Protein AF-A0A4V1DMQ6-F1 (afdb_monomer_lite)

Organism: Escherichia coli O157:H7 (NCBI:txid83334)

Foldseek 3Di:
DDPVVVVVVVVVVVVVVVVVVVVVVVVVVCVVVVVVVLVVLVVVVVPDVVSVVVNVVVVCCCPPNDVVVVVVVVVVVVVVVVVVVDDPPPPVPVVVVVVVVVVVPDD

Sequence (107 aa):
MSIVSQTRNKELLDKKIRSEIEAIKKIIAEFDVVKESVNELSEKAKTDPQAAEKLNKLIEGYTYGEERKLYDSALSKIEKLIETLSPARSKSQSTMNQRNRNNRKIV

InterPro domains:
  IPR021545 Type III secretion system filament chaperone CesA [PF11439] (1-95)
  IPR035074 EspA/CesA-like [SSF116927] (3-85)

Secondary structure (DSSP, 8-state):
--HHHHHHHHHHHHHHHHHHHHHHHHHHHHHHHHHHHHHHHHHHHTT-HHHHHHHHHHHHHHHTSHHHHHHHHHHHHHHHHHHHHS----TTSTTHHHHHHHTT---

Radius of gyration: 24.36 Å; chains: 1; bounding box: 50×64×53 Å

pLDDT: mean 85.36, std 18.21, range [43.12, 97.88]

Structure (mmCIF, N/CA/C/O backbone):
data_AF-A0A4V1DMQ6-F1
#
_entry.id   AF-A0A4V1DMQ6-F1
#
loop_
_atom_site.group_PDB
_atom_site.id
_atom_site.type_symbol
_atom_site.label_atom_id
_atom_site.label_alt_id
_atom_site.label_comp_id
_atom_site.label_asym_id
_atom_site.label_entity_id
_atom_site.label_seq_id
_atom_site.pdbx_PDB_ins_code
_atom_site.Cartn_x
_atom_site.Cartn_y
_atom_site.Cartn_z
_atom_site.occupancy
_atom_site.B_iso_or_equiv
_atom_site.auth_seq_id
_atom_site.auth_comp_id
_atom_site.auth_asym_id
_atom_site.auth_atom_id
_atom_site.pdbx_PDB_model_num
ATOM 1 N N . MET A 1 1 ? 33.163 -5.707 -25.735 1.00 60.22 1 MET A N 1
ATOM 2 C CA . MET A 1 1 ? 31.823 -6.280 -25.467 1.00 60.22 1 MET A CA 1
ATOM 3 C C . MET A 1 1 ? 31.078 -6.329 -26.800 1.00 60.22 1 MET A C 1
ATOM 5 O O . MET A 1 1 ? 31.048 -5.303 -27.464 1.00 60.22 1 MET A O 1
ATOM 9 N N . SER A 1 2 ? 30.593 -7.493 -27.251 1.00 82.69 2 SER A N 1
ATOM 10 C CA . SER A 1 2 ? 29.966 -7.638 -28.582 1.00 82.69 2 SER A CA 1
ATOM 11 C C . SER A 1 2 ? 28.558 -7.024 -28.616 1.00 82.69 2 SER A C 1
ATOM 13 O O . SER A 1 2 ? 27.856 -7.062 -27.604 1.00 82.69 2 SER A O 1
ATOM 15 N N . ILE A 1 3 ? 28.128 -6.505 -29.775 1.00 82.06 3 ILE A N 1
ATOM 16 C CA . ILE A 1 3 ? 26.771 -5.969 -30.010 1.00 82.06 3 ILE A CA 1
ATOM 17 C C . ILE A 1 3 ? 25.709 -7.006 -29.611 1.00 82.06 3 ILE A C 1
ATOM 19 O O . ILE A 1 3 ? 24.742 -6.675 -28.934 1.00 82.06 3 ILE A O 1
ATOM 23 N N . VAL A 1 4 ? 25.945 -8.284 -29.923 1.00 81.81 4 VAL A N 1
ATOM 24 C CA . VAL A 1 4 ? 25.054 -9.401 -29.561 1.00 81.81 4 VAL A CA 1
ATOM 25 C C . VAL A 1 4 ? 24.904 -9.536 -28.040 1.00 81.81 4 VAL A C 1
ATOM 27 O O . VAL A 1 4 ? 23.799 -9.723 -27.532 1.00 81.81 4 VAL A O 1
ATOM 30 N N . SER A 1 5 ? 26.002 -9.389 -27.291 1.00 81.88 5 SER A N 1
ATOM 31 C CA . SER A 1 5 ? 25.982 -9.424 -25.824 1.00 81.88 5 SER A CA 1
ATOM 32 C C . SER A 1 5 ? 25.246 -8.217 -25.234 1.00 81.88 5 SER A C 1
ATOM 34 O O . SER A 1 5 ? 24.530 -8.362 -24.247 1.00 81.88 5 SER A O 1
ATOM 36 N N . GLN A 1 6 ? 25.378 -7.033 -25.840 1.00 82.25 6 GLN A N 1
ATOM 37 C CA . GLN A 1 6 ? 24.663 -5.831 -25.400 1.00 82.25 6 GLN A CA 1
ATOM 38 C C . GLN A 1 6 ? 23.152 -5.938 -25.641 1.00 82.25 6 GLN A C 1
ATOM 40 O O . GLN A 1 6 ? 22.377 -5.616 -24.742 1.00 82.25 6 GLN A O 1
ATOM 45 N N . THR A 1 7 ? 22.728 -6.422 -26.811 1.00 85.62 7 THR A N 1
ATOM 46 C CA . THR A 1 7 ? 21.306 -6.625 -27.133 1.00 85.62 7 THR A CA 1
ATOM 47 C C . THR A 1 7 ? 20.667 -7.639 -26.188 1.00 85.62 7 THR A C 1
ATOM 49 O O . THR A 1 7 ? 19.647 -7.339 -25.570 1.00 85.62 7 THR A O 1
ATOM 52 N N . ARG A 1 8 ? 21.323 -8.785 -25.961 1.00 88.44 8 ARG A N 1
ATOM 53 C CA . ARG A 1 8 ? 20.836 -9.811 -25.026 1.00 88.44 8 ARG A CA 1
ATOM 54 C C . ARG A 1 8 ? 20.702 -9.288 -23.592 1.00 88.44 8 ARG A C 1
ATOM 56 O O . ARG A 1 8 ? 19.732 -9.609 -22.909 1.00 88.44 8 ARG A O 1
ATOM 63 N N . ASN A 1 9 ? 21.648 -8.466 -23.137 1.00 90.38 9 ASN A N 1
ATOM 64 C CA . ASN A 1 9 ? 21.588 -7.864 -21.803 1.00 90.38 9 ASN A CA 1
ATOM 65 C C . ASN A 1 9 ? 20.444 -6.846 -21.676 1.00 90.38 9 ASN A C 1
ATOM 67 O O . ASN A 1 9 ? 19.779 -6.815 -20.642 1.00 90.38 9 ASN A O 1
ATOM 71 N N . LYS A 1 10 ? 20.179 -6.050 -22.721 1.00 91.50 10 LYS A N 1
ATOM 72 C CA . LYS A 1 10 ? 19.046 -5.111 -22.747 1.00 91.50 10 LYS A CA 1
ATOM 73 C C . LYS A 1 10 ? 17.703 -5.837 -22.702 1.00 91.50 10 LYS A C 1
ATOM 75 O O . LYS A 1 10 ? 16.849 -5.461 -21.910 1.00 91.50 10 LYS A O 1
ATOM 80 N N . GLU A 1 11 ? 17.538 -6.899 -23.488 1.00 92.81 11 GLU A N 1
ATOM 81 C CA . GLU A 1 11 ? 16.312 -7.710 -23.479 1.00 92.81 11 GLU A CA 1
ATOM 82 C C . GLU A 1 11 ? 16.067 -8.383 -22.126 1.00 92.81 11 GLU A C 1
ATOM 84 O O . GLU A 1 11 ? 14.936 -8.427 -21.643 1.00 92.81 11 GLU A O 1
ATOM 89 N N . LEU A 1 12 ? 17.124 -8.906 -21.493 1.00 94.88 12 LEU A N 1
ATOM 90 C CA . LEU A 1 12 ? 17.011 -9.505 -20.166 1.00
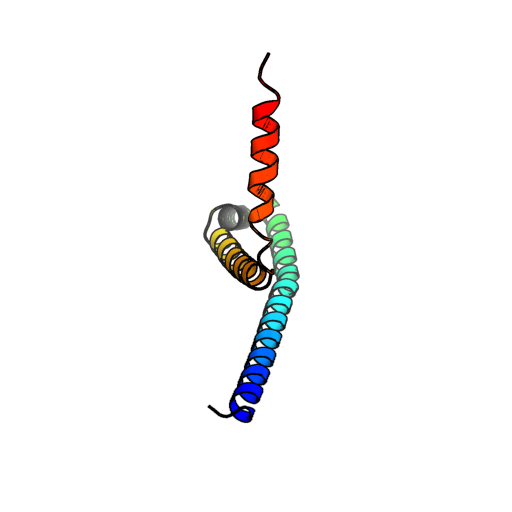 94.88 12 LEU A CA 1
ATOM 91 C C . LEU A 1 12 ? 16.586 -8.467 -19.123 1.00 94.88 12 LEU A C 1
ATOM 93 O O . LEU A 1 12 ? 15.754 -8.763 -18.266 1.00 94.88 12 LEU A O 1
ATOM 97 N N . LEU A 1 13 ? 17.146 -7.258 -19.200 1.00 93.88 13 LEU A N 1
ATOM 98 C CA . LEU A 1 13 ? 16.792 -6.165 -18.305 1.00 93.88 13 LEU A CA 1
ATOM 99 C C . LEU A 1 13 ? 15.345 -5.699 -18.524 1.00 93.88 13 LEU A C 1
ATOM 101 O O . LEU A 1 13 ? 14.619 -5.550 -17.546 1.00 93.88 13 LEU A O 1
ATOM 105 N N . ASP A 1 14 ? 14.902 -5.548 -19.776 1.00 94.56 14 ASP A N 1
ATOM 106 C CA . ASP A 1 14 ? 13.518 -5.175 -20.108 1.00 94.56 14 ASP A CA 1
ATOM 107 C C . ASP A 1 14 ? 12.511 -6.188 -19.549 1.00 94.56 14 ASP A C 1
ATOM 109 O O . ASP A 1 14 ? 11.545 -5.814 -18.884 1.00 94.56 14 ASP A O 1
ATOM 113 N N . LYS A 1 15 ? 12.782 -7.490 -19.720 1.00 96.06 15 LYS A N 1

++++++++

Among the entries above, find the line with "ATOM 25 C C" and the line with "ATOM 63 N N"; give again exactly these two lines and all lines between them.

ATOM 25 C C . VAL A 1 4 ? 24.904 -9.536 -28.040 1.00 81.81 4 VAL A C 1
ATOM 27 O O . VAL A 1 4 ? 23.799 -9.723 -27.532 1.00 81.81 4 VAL A O 1
ATOM 30 N N . SER A 1 5 ? 26.002 -9.389 -27.291 1.00 81.88 5 SER A N 1
ATOM 31 C CA . SER A 1 5 ? 25.982 -9.424 -25.824 1.00 81.88 5 SER A CA 1
ATOM 32 C C . SER A 1 5 ? 25.246 -8.217 -25.234 1.00 81.88 5 SER A C 1
ATOM 34 O O . SER A 1 5 ? 24.530 -8.362 -24.247 1.00 81.88 5 SER A O 1
ATOM 36 N N . GLN A 1 6 ? 25.378 -7.033 -25.840 1.00 82.25 6 GLN A N 1
ATOM 37 C CA . GLN A 1 6 ? 24.663 -5.831 -25.400 1.00 82.25 6 GLN A CA 1
ATOM 38 C C . GLN A 1 6 ? 23.152 -5.938 -25.641 1.00 82.25 6 GLN A C 1
ATOM 40 O O . GLN A 1 6 ? 22.377 -5.616 -24.742 1.00 82.25 6 GLN A O 1
ATOM 45 N N . THR A 1 7 ? 22.728 -6.422 -26.811 1.00 85.62 7 THR A N 1
ATOM 46 C CA . THR A 1 7 ? 21.306 -6.625 -27.133 1.00 85.62 7 THR A CA 1
ATOM 47 C C . THR A 1 7 ? 20.667 -7.639 -26.188 1.00 85.62 7 THR A C 1
ATOM 49 O O . THR A 1 7 ? 19.647 -7.339 -25.570 1.00 85.62 7 THR A O 1
ATOM 52 N N . ARG A 1 8 ? 21.323 -8.785 -25.961 1.00 88.44 8 ARG A N 1
ATOM 53 C CA . ARG A 1 8 ? 20.836 -9.811 -25.026 1.00 88.44 8 ARG A CA 1
ATOM 54 C C . ARG A 1 8 ? 20.702 -9.288 -23.592 1.00 88.44 8 ARG A C 1
ATOM 56 O O . ARG A 1 8 ? 19.732 -9.609 -22.909 1.00 88.44 8 ARG A O 1
ATOM 63 N N . ASN A 1 9 ? 21.648 -8.466 -23.137 1.00 90.38 9 ASN A N 1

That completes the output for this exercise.